This helper is used for iterating over multi-page bvec for bio
split & merge code.

Reviewed-by: Omar Sandoval <osandov@fb.com>
Signed-off-by: Ming Lei <ming.lei@redhat.com>
---
 include/linux/bio.h  | 25 ++++++++++++++++++++++---
 include/linux/bvec.h | 36 +++++++++++++++++++++++++++++-------
 2 files changed, 51 insertions(+), 10 deletions(-)

Comments

Christoph Hellwig Nov. 21, 2018, 1:32 p.m.

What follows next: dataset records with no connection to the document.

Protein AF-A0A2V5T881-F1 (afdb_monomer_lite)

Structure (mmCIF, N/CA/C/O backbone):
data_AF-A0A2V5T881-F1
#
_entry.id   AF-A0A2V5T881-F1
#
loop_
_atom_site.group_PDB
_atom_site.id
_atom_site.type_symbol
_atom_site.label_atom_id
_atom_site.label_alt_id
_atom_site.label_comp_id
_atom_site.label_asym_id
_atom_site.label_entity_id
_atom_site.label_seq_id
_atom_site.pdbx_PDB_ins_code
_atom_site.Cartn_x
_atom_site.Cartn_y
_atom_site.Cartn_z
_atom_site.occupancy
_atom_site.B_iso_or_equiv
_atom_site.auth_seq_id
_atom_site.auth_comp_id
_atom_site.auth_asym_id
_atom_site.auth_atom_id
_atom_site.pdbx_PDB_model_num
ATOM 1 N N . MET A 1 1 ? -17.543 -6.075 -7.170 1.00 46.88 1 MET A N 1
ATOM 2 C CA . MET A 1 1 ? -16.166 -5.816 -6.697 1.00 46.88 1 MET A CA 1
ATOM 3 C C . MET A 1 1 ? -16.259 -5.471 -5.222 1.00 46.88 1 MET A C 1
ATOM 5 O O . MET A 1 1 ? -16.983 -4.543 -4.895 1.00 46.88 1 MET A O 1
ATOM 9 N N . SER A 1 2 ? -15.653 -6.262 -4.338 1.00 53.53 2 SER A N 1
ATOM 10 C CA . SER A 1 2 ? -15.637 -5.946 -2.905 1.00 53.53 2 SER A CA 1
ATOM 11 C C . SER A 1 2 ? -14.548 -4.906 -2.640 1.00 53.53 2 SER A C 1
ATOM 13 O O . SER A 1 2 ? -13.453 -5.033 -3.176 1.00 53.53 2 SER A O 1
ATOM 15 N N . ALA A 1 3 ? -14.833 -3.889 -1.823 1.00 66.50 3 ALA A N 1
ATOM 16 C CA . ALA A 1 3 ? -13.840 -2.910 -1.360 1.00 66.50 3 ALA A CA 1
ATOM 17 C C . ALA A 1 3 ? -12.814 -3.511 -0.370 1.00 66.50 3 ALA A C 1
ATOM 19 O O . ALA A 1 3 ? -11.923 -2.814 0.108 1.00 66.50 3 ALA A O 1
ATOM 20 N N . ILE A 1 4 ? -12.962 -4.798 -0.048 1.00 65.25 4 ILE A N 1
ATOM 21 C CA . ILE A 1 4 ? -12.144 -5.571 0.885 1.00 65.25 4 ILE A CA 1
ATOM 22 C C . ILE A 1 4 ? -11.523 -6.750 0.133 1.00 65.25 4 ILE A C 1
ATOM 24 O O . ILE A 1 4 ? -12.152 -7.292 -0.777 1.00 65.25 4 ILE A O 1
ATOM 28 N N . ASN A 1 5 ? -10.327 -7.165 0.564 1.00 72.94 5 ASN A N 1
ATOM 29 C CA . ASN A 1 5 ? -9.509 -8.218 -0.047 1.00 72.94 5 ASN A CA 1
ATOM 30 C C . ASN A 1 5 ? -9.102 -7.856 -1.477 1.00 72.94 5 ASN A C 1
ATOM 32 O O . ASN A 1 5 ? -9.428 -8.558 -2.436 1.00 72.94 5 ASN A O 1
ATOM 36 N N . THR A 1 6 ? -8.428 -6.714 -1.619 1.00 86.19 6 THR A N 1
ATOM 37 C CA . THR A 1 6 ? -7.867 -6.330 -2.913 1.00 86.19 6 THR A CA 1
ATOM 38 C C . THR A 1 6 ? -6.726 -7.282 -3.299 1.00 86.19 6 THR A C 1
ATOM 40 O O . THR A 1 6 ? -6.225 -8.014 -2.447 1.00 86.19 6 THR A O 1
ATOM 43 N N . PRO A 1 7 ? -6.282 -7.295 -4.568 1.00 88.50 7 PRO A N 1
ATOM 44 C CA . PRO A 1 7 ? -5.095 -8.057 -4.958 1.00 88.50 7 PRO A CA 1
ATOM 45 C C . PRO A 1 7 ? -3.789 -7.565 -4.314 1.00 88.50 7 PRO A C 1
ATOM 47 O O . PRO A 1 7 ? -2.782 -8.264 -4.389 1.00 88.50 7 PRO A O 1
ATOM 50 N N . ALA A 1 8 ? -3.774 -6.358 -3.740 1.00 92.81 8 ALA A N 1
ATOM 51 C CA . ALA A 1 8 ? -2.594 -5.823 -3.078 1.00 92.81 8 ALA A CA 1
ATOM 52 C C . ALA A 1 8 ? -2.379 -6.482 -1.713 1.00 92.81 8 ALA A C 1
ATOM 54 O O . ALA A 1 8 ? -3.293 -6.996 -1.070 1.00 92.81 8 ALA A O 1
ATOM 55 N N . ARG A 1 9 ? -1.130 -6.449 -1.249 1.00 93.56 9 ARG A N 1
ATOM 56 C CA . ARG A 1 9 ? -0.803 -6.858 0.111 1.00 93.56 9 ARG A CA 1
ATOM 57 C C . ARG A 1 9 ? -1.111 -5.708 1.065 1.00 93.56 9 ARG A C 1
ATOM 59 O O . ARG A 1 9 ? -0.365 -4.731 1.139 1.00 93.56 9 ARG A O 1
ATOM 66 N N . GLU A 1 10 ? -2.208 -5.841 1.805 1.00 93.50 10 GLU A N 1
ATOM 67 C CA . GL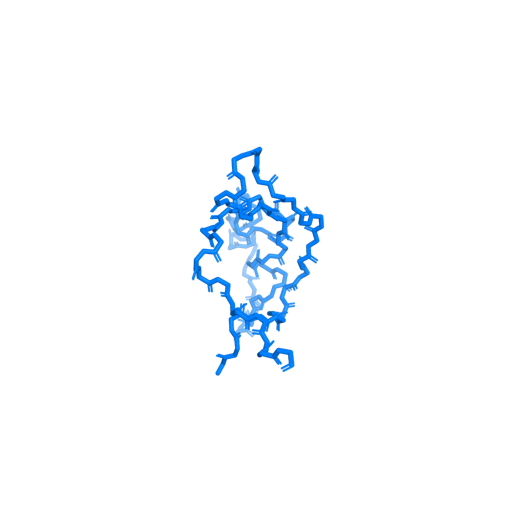U A 1 10 ? -2.572 -4.959 2.916 1.00 93.50 10 GLU A CA 1
ATOM 68 C C . GLU A 1 10 ? -2.014 -5.472 4.250 1.00 93.50 10 GLU A C 1
ATOM 70 O O . GLU A 1 10 ? -2.123 -6.659 4.559 1.00 93.50 10 GLU A O 1
ATOM 75 N N . TYR A 1 11 ? -1.443 -4.588 5.076 1.00 94.38 11 TYR A N 1
ATOM 76 C CA . TYR A 1 11 ? -0.906 -4.983 6.383 1.00 94.38 11 TYR A CA 1
ATOM 77 C C . TYR A 1 11 ? -0.841 -3.845 7.410 1.00 94.38 11 TYR A C 1
ATOM 79 O O . TYR A 1 11 ? -1.024 -2.666 7.100 1.00 94.38 11 TYR A O 1
ATOM 87 N N . SER A 1 12 ? -0.588 -4.236 8.664 1.00 96.31 12 SER A N 1
ATOM 88 C CA . SER A 1 12 ? -0.434 -3.357 9.833 1.00 96.31 12 SER A CA 1
ATOM 89 C C . SER A 1 12 ? -1.577 -2.348 10.056 1.00 96.31 12 SER A C 1
ATOM 91 O O . SER A 1 12 ? -1.299 -1.163 10.256 1.00 96.31 12 SER A O 1
ATOM 93 N N . PRO A 1 13 ? -2.860 -2.772 10.053 1.00 94.75 13 PRO A N 1
ATOM 94 C CA . PRO A 1 13 ? -3.971 -1.867 10.325 1.00 94.75 13 PRO A CA 1
ATOM 95 C C . PRO A 1 13 ? -3.924 -1.324 11.761 1.00 94.75 13 PRO A C 1
ATOM 97 O O . PRO A 1 13 ? -3.637 -2.048 12.717 1.00 94.75 13 PRO A O 1
ATOM 100 N N . ARG A 1 14 ? -4.228 -0.035 11.922 1.00 97.19 14 ARG A N 1
ATOM 101 C CA . ARG A 1 14 ? -4.294 0.686 13.201 1.00 97.19 14 ARG A CA 1
ATOM 102 C C . ARG A 1 14 ? -5.462 1.665 13.180 1.00 97.19 14 ARG A C 1
ATOM 104 O O . ARG A 1 14 ? -5.716 2.301 12.162 1.00 97.19 14 ARG A O 1
ATOM 111 N N . LEU A 1 15 ? -6.144 1.823 14.309 1.00 96.81 15 LEU A N 1
ATOM 112 C CA . LEU A 1 15 ? -7.116 2.902 14.485 1.00 96.81 15 LEU A CA 1
ATOM 113 C C . LEU A 1 15 ? -6.404 4.187 14.920 1.00 96.81 15 LEU A C 1
ATOM 115 O O . LEU A 1 15 ? -5.416 4.133 15.658 1.00 96.81 15 LEU A O 1
ATOM 119 N N . SER A 1 16 ? -6.904 5.338 14.475 1.00 96.88 16 SER A N 1
ATOM 120 C CA . SER A 1 16 ? -6.526 6.627 15.057 1.00 96.88 16 SER A CA 1
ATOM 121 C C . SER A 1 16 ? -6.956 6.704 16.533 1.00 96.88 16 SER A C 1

UTC | #1
> +#define bio_iter_mp_iovec(bio, iter)				\
> +	segment_iter_bvec((bio)->bi_io_vec, (iter))

Besides the mp naming we'd like to get rid off there also is just
a single user of this macro, please just expand it there.

> +#define segment_iter_bvec(bvec, iter)				\
> +((struct bio_vec) {							\
> +	.bv_page	= segment_iter_page((bvec), (iter)),	\
> +	.bv_len		= segment_iter_len((bvec), (iter)),	\
> +	.bv_offset	= segment_iter_offset((bvec), (iter)),	\
> +})

And for this one please keep the segment vs bvec versions of these
macros close together in the file please, right now it follow the
bvec_iter_bvec variant closely.

> +static inline void __bio_advance_iter(struct bio *bio, struct bvec_iter *iter,
> +				      unsigned bytes, unsigned max_seg_len)
>  {
>  	iter->bi_sector += bytes >> 9;
>  
>  	if (bio_no_advance_iter(bio))
>  		iter->bi_size -= bytes;
>  	else
> -		bvec_iter_advance(bio->bi_io_vec, iter, bytes);
> +		__bvec_iter_advance(bio->bi_io_vec, iter, bytes, max_seg_len);
>  		/* TODO: It is reasonable to complete bio with error here. */
>  }
>  
> +static inline void bio_advance_iter(struct bio *bio, struct bvec_iter *iter,
> +				    unsigned bytes)
> +{
> +	__bio_advance_iter(bio, iter, bytes, PAGE_SIZE);
> +}

Btw, I think the remaining users of bio_advance_iter() in bio.h
should probably switch to using __bio_advance_iter to make them a little
more clear to read.

> +/* returns one real segment(multi-page bvec) each time */

space before the brace, please.

> +#define BVEC_MAX_LEN  ((unsigned int)-1)

>  	while (bytes) {
> +		unsigned segment_len = segment_iter_len(bv, *iter);
>  
> -		iter->bi_bvec_done += len;
> +		if (max_seg_len < BVEC_MAX_LEN)
> +			segment_len = min_t(unsigned, segment_len,
> +					    max_seg_len -
> +					    bvec_iter_offset(bv, *iter));
> +
> +		segment_len = min(bytes, segment_len);

Please stick to passing the magic zero here as can often generate more
efficient code.

Talking about efficent code - I wonder how much code size we'd save
by moving this function out of line..

But while looking over this I wonder why we even need the max_seg_len
here.  The only thing __bvec_iter_advance does it to move bi_bvec_done
and bi_idx forward, with corresponding decrements of bi_size.  As far
as I can tell the only thing that max_seg_len does is that we need
to more iterations of the while loop to archive the same thing.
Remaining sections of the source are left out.